Start of Block
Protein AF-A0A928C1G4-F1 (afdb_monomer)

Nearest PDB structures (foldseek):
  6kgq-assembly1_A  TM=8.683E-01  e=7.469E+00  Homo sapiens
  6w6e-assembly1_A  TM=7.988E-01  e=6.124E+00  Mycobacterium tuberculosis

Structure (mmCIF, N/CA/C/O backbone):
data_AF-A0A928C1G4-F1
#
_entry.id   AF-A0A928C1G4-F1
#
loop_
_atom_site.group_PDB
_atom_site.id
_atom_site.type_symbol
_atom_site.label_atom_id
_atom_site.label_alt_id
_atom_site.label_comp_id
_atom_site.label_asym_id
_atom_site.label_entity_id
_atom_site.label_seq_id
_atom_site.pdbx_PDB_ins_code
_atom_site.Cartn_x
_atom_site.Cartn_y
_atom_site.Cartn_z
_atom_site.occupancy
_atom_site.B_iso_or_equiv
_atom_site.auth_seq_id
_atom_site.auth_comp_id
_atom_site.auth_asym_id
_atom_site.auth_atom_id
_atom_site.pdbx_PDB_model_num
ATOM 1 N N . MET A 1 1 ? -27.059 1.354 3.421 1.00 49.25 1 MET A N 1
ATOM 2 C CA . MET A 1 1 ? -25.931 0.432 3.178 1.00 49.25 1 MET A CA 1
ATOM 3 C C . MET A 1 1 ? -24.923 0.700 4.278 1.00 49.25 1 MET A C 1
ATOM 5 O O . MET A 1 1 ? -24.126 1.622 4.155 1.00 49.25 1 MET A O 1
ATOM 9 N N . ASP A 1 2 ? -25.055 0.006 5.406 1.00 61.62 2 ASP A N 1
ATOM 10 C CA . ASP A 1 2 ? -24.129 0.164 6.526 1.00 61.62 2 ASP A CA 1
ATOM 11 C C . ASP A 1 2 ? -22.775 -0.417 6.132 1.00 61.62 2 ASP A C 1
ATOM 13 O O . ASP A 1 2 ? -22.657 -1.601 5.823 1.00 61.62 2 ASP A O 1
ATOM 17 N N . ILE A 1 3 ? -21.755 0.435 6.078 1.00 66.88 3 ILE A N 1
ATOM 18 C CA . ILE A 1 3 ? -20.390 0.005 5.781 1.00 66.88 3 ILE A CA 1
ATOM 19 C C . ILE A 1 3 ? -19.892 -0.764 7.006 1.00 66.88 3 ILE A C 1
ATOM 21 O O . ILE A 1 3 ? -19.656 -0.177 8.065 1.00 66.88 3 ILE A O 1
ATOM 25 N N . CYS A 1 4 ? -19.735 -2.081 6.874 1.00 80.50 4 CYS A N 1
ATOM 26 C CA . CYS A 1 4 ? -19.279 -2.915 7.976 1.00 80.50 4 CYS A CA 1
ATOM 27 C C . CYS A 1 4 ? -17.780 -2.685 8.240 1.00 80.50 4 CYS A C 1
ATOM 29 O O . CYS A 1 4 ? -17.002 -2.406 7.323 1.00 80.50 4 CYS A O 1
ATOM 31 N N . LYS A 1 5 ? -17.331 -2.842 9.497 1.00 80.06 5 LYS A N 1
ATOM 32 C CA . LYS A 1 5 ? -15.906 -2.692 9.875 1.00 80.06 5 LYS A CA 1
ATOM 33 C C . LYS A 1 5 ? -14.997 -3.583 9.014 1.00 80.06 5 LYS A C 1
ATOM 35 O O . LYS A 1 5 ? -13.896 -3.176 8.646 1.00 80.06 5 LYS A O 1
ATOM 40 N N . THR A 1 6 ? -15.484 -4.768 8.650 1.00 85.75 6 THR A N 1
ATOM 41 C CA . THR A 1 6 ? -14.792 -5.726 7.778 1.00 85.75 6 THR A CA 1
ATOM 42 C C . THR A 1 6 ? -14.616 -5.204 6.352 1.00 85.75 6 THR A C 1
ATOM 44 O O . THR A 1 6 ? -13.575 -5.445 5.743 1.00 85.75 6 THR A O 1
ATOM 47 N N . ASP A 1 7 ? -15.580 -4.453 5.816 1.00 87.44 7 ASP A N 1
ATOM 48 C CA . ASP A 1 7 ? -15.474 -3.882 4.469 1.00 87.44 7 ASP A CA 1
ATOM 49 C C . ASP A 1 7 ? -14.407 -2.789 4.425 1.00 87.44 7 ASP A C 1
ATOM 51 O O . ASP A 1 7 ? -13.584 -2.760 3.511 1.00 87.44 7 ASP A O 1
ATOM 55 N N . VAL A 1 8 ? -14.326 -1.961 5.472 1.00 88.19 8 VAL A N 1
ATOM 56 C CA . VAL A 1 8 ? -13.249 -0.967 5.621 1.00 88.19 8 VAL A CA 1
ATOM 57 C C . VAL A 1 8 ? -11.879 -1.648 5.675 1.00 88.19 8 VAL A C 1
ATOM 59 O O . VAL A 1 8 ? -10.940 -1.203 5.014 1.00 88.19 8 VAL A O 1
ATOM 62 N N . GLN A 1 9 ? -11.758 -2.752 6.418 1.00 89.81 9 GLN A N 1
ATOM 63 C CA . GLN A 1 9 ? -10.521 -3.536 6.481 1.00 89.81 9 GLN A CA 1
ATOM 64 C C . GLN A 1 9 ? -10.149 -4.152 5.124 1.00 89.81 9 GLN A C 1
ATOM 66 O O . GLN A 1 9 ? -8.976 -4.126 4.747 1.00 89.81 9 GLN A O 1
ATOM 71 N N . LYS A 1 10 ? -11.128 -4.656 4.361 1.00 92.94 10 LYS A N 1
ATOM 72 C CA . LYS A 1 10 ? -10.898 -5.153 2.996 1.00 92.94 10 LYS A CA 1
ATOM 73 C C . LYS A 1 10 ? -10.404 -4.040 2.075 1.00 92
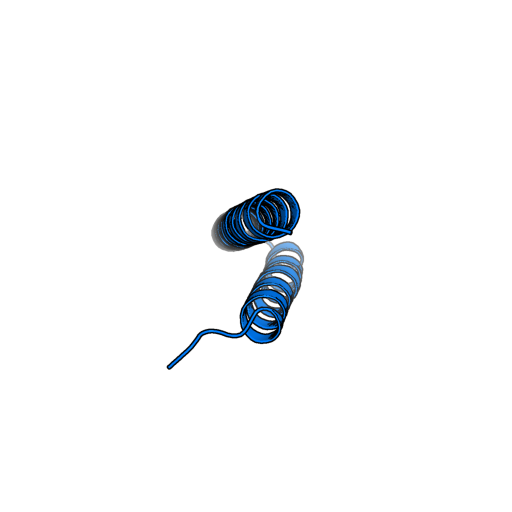.94 10 LYS A C 1
ATOM 75 O O . LYS A 1 10 ? -9.406 -4.237 1.389 1.00 92.94 10 LYS A O 1
ATOM 80 N N . ILE A 1 11 ? -11.039 -2.867 2.096 1.00 92.69 11 ILE A N 1
ATOM 81 C CA . ILE A 1 11 ? -10.627 -1.704 1.288 1.00 92.69 11 ILE A CA 1
ATOM 82 C C . ILE A 1 11 ? -9.184 -1.301 1.612 1.00 92.69 11 ILE A C 1
ATOM 84 O O . ILE A 1 11 ? -8.378 -1.099 0.706 1.00 92.69 11 ILE A O 1
ATOM 88 N N . ILE A 1 12 ? -8.838 -1.241 2.900 1.00 94.31 12 ILE A N 1
ATOM 89 C CA . ILE A 1 12 ? -7.468 -0.973 3.352 1.00 94.31 12 ILE A CA 1
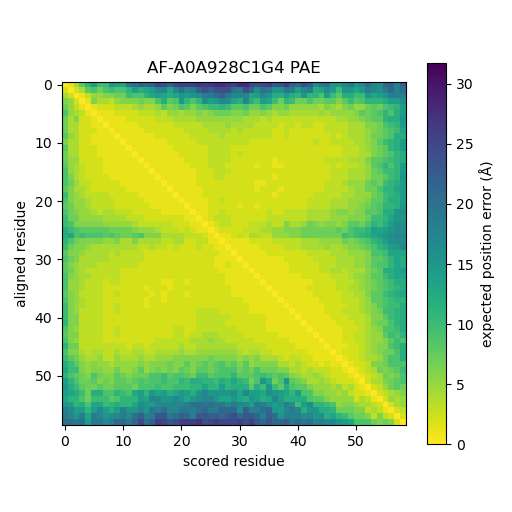
ATOM 90 C C . ILE A 1 12 ? -6.486 -1.990 2.757 1.00 94.31 12 ILE A C 1
ATOM 92 O O . ILE A 1 12 ? -5.450 -1.593 2.226 1.00 94.31 12 ILE A O 1
ATOM 96 N N . LYS A 1 13 ? -6.817 -3.286 2.808 1.00 94.81 13 LYS A N 1
ATOM 97 C CA . LYS A 1 13 ? -5.970 -4.345 2.249 1.00 94.81 13 LYS A CA 1
ATOM 98 C C . LYS A 1 13 ? -5.768 -4.170 0.742 1.00 94.81 13 LYS A C 1
ATOM 100 O O . LYS A 1 13 ? -4.634 -4.224 0.281 1.00 94.81 13 LYS A O 1
ATOM 105 N N . TYR A 1 14 ? -6.836 -3.886 -0.005 1.00 96.25 14 TYR A N 1
ATOM 106 C CA . TYR A 1 14 ? -6.740 -3.620 -1.443 1.00 96.25 14 TYR A CA 1
ATOM 107 C C . TYR A 1 14 ? -5.835 -2.424 -1.759 1.00 96.25 14 TYR A C 1
ATOM 109 O O . TYR A 1 14 ? -5.047 -2.490 -2.701 1.00 96.25 14 TYR A O 1
ATOM 117 N N . PHE A 1 15 ? -5.902 -1.346 -0.972 1.00 95.50 15 PHE A N 1
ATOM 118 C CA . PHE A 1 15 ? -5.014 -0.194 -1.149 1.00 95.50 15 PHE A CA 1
End of Block
Brief: From the listing above, repeat exactly the lines starting at the line that includes "ATOM 62 N N" and ending at the line that includes "ATOM 66 O O", with nothing outside that span.

The completed task:
ATOM 62 N N . GLN A 1 9 ? -11.758 -2.752 6.418 1.00 89.81 9 GLN A N 1
ATOM 63 C CA . GLN A 1 9 ? -10.521 -3.536 6.481 1.00 89.81 9 GLN A CA 1
ATOM 64 C C . GLN A 1 9 ? -10.149 -4.152 5.124 1.00 89.81 9 GLN A C 1
ATOM 66 O O . GLN A 1 9 ? -8.976 -4.126 4.747 1.00 89.81 9 GLN A O 1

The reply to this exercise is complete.